(Collection entries)
Content starts

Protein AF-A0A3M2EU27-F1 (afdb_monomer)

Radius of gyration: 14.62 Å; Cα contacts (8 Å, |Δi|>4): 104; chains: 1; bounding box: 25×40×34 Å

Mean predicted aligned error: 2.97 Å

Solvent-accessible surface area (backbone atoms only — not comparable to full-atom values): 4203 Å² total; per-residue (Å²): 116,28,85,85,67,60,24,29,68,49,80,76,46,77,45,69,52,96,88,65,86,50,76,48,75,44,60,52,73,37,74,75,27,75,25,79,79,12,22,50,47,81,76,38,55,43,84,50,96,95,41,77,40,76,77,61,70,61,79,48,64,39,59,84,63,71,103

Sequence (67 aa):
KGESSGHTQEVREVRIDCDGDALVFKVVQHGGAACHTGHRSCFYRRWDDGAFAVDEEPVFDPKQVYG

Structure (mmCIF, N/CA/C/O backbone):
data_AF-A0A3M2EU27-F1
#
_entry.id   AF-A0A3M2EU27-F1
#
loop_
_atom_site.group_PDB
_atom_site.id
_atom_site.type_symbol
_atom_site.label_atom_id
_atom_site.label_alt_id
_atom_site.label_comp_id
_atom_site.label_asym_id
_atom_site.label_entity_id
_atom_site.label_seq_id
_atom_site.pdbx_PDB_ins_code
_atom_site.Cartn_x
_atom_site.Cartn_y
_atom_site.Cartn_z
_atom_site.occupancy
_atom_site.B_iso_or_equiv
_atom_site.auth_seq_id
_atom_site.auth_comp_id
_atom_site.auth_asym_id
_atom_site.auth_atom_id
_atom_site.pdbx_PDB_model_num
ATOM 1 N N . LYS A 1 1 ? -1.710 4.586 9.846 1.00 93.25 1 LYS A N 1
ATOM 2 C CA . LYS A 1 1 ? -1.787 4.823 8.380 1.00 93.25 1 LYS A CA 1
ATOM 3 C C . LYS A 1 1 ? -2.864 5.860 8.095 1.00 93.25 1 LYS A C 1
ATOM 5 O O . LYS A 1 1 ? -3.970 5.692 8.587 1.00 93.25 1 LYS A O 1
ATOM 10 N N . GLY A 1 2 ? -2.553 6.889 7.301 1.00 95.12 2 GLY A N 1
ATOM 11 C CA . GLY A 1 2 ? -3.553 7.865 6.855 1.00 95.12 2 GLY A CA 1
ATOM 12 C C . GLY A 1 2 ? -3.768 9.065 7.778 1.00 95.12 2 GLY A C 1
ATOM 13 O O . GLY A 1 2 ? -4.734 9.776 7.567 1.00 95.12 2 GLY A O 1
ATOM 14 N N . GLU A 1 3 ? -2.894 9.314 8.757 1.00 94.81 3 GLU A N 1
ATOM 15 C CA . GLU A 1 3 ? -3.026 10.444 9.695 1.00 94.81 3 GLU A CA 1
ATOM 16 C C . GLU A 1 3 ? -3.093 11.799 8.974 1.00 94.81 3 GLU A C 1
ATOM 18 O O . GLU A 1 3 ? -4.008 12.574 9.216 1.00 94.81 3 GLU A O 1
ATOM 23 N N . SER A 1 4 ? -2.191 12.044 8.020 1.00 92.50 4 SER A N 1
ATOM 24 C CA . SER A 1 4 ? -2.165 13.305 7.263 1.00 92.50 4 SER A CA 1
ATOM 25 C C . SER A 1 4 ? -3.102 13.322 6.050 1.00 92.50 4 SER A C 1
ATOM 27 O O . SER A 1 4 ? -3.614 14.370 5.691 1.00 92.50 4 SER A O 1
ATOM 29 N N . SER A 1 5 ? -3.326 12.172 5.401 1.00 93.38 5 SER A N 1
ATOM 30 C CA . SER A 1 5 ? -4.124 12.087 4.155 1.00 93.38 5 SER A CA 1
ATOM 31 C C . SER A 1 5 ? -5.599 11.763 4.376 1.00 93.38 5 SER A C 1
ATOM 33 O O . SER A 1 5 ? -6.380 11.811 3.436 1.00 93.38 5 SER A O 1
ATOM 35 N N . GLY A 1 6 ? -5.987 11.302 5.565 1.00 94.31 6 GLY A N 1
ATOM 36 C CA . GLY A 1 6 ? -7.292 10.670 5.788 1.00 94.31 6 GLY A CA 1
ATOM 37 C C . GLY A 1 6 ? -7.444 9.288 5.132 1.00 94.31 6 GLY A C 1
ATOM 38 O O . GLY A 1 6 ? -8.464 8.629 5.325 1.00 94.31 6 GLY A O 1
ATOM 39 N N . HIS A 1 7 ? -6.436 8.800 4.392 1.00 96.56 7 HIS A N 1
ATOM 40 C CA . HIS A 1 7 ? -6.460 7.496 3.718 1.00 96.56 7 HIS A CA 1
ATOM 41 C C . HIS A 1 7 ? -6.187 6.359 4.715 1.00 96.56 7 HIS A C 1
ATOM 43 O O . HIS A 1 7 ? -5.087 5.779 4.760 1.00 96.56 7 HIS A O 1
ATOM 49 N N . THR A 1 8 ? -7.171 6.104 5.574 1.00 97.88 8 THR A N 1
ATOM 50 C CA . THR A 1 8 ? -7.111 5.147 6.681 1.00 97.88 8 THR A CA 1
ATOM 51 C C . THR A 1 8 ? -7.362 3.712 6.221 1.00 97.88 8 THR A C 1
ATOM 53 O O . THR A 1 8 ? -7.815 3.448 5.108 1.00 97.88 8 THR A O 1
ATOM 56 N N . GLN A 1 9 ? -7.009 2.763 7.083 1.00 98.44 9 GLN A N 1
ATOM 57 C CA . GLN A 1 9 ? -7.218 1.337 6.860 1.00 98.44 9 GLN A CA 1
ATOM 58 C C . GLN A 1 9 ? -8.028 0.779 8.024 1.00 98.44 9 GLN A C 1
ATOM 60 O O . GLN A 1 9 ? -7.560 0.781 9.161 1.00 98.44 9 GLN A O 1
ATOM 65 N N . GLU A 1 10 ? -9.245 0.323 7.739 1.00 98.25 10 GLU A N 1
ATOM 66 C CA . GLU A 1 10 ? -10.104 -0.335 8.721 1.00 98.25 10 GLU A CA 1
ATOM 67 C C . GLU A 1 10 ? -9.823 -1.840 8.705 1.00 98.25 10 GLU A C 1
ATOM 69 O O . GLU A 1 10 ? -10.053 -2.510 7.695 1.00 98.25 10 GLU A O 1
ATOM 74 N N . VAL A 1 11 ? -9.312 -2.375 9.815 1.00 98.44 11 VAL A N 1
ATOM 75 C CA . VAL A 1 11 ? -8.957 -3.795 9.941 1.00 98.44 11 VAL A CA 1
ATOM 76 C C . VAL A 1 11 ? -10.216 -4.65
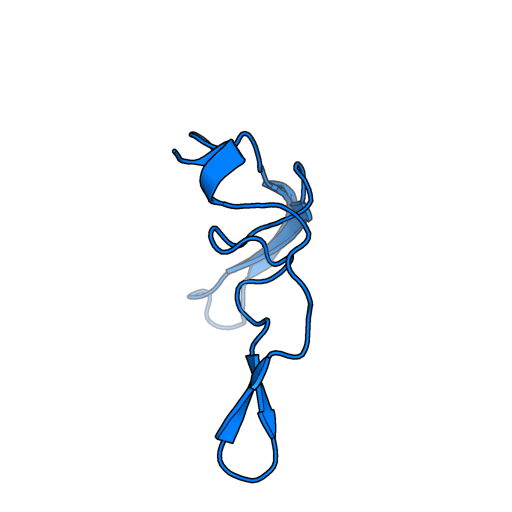4 10.039 1.00 98.44 11 VAL A C 1
ATOM 78 O O . VAL A 1 11 ? -11.074 -4.419 10.884 1.00 98.44 11 VAL A O 1
ATOM 81 N N . ARG A 1 12 ? -10.312 -5.671 9.177 1.00 98.50 12 ARG A N 1
ATOM 82 C CA . ARG A 1 12 ? -11.414 -6.648 9.151 1.00 98.50 12 ARG A CA 1
ATOM 83 C C . ARG A 1 12 ? -10.995 -8.023 9.654 1.00 98.50 12 ARG A C 1
ATOM 85 O O . ARG A 1 12 ? -11.802 -8.724 10.251 1.00 98.50 12 ARG A O 1
ATOM 92 N N . GLU A 1 13 ? -9.748 -8.408 9.406 1.00 98.69 13 GLU A N 1
ATOM 93 C CA . GLU A 1 13 ? -9.183 -9.691 9.825 1.00 98.69 13 GLU A CA 1
ATOM 94 C C . GLU A 1 13 ? -7.676 -9.528 10.038 1.00 98.69 13 GLU A C 1
ATOM 96 O O . GLU A 1 13 ? -7.020 -8.776 9.311 1.00 98.69 13 GLU A O 1
ATOM 101 N N . VAL A 1 14 ? -7.134 -10.266 11.003 1.00 98.69 14 VAL A N 1
ATOM 102 C CA . VAL A 1 14 ? -5.694 -10.390 11.237 1.00 98.69 14 VAL A CA 1
ATOM 103 C C . VAL A 1 14 ? -5.340 -11.869 11.179 1.00 98.69 14 VAL A C 1
ATOM 105 O O . VAL A 1 14 ? -5.984 -12.686 11.837 1.00 98.69 14 VAL A O 1
ATOM 108 N N . ARG A 1 15 ? -4.334 -12.213 10.378 1.00 98.75 15 ARG A N 1
ATOM 109 C CA . ARG A 1 15 ? -3.736 -13.551 10.322 1.00 98.75 15 ARG A CA 1
ATOM 110 C C . ARG A 1 15 ? -2.301 -13.473 10.799 1.00 98.75 15 ARG A C 1
ATOM 112 O O . ARG A 1 15 ? -1.645 -12.467 10.553 1.00 98.75 15 ARG A O 1
ATOM 119 N N . ILE A 1 16 ? -1.841 -14.544 11.418 1.00 98.75 16 ILE A N 1
ATOM 120 C CA . ILE A 1 16 ? -0.452 -14.763 11.801 1.00 98.75 16 ILE A CA 1
ATOM 121 C C . ILE A 1 16 ? 0.100 -15.924 10.972 1.00 98.75 16 ILE A C 1
ATOM 123 O O . ILE A 1 16 ? -0.673 -16.794 10.555 1.00 98.75 16 ILE A O 1
ATOM 127 N N . ASP A 1 17 ? 1.389 -15.897 10.663 1.00 98.56 17 ASP A N 1
ATOM 128 C CA . ASP A 1 17 ? 2.069 -16.993 9.979 1.00 98.56 17 ASP A CA 1
ATOM 129 C C . ASP A 1 17 ? 2.394 -18.170 10.920 1.00 98.56 17 ASP A C 1
ATOM 131 O O . ASP A 1 17 ? 1.891 -18.248 12.043 1.00 98.56 17 ASP A O 1
ATOM 135 N N . CYS A 1 18 ? 3.121 -19.174 10.417 1.00 98.50 18 CYS A N 1
ATOM 136 C CA . CYS A 1 18 ? 3.270 -20.462 11.099 1.00 98.50 18 CYS A CA 1
ATOM 137 C C . CYS A 1 18 ? 4.209 -20.433 12.310 1.00 98.50 18 CYS A C 1
ATOM 139 O O . CYS A 1 18 ? 4.012 -21.210 13.244 1.00 98.50 18 CYS A O 1
ATOM 141 N N . ASP A 1 19 ? 5.222 -19.576 12.282 1.00 98.38 19 ASP A N 1
ATOM 142 C CA . ASP A 1 19 ? 6.219 -19.365 13.334 1.00 98.38 19 ASP A CA 1
ATOM 143 C C . ASP A 1 19 ? 5.985 -18.073 14.126 1.00 98.38 19 ASP A C 1
ATOM 145 O O . ASP A 1 19 ? 6.553 -17.907 15.207 1.00 98.38 19 ASP A O 1
ATOM 149 N N . GLY A 1 20 ? 5.054 -17.231
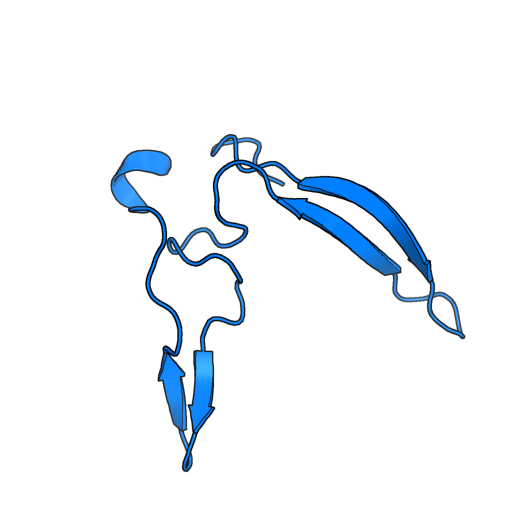 13.680 1.00 98.44 20 GLY A N 1
ATOM 150 C CA . GLY A 1 20 ? 4.488 -16.153 14.475 1.00 98.44 20 GLY A CA 1
ATOM 151 C C . GLY A 1 20 ? 5.262 -14.845 14.418 1.00 98.44 20 GLY A C 1
ATOM 152 O O . GLY A 1 20 ? 5.127 -14.038 15.342 1.00 98.44 20 GLY A O 1
ATOM 153 N N . ASP A 1 21 ? 6.064 -14.631 13.376 1.00 98.44 21 ASP A N 1
ATOM 154 C CA . ASP A 1 21 ? 6.875 -13.425 13.210 1.00 98.44 21 ASP A CA 1
ATOM 155 C C . ASP A 1 21 ? 6.308 -12.433 12.180 1.00 98.44 21 ASP A C 1
ATOM 157 O O . ASP A 1 21 ? 6.726 -11.268 12.153 1.00 98.44 21 ASP A O 1
ATOM 161 N N . ALA A 1 22 ? 5.270 -12.829 11.433 1.00 98.50 22 ALA A N 1
ATOM 162 C CA . ALA A 1 22 ? 4.574 -11.957 10.498 1.00 98.50 22 ALA A CA 1
ATOM 163 C C . ALA A 1 22 ? 3.049 -11.967 10.673 1.00 98.50 22 ALA A C 1
ATOM 165 O O . ALA A 1 22 ? 2.400 -12.978 10.947 1.00 98.50 22 ALA A O 1
ATOM 166 N N . LEU A 1 23 ? 2.447 -10.795 10.443 1.00 98.56 23 LEU A N 1
ATOM 167 C CA . LEU A 1 23 ? 0.998 -10.613 10.408 1.00 98.56 23 LEU A CA 1
ATOM 168 C C . LEU A 1 23 ? 0.530 -10.173 9.020 1.00 98.56 23 LEU A C 1
ATOM 170 O O . LEU A 1 23 ? 1.133 -9.308 8.384 1.00 98.56 23 LEU A O 1
ATOM 174 N N . VAL A 1 24 ? -0.621 -10.693 8.593 1.00 98.62 24 VAL A N 1
ATOM 175 C CA . VAL A 1 24 ? -1.362 -10.210 7.424 1.00 98.62 24 VAL A CA 1
ATOM 176 C C . VAL A 1 24 ? -2.663 -9.571 7.889 1.00 98.62 24 VAL A C 1
ATOM 178 O O . VAL A 1 24 ? -3.529 -10.230 8.465 1.00 98.62 24 VAL A O 1
ATOM 181 N N . PHE A 1 25 ? -2.827 -8.287 7.583 1.00 98.62 25 PHE A N 1
ATOM 182 C CA . PHE A 1 25 ? -4.055 -7.545 7.845 1.00 98.62 25 PHE A CA 1
ATOM 183 C C . PHE A 1 25 ? -4.916 -7.509 6.585 1.00 98.62 25 PHE A C 1
ATOM 185 O O . PHE A 1 25 ? -4.503 -6.959 5.562 1.00 98.62 25 PHE A O 1
ATOM 192 N N . LYS A 1 26 ? -6.141 -8.036 6.660 1.00 98.44 26 LYS A N 1
ATOM 193 C CA . LYS A 1 26 ? -7.161 -7.721 5.654 1.00 98.44 26 LYS A CA 1
ATOM 194 C C . LYS A 1 26 ? -7.876 -6.454 6.077 1.00 98.44 26 LYS A C 1
ATOM 196 O O . LYS A 1 26 ? -8.411 -6.374 7.184 1.00 98.44 26 LYS A O 1
ATOM 201 N N . VAL A 1 27 ? -7.891 -5.474 5.185 1.00 98.38 27 VAL A N 1
ATOM 202 C CA . VAL A 1 27 ? -8.385 -4.131 5.478 1.00 98.38 27 VAL A CA 1
ATOM 203 C C . VAL A 1 27 ? -9.381 -3.664 4.428 1.00 98.38 27 VAL A C 1
ATOM 205 O O . VAL A 1 27 ? -9.293 -4.035 3.257 1.00 98.38 27 VAL A O 1
ATOM 208 N N . VAL A 1 28 ? -10.295 -2.793 4.844 1.00 97.88 28 VAL A N 1
ATOM 209 C CA . VAL A 1 28 ? -10.982 -1.881 3.928 1.00 97.88 28 VAL A CA 1
ATOM 210 C C . VAL A 1 28 ? -10.143 -0.606 3.844 1.00 97.88 28 VAL A C 1
ATOM 212 O O . VAL A 1 28 ? -9.876 0.037 4.861 1.00 97.88 28 VAL A O 1
ATOM 215 N N . GLN A 1 29 ? -9.685 -0.267 2.638 1.00 97.75 29 GLN A N 1
ATOM 216 C CA . GLN A 1 29 ? -8.920 0.953 2.377 1.00 97.75 29 GLN A CA 1
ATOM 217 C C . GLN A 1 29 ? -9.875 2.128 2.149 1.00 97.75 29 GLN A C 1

Content ends

**Goal of the exercise**
Could you copy exactly the lines from the first line of the records above through the line containing "Mean predicted aligned error: 2.97 Å", both included, and nothing else?

**Solution to the problem**
Protein AF-A0A3M2EU27-F1 (afdb_monomer)

Radius of gyration: 14.62 Å; Cα contacts (8 Å, |Δi|>4): 104; chains: 1; bounding box: 25×40×34 Å

Mean predicted aligned error: 2.97 Å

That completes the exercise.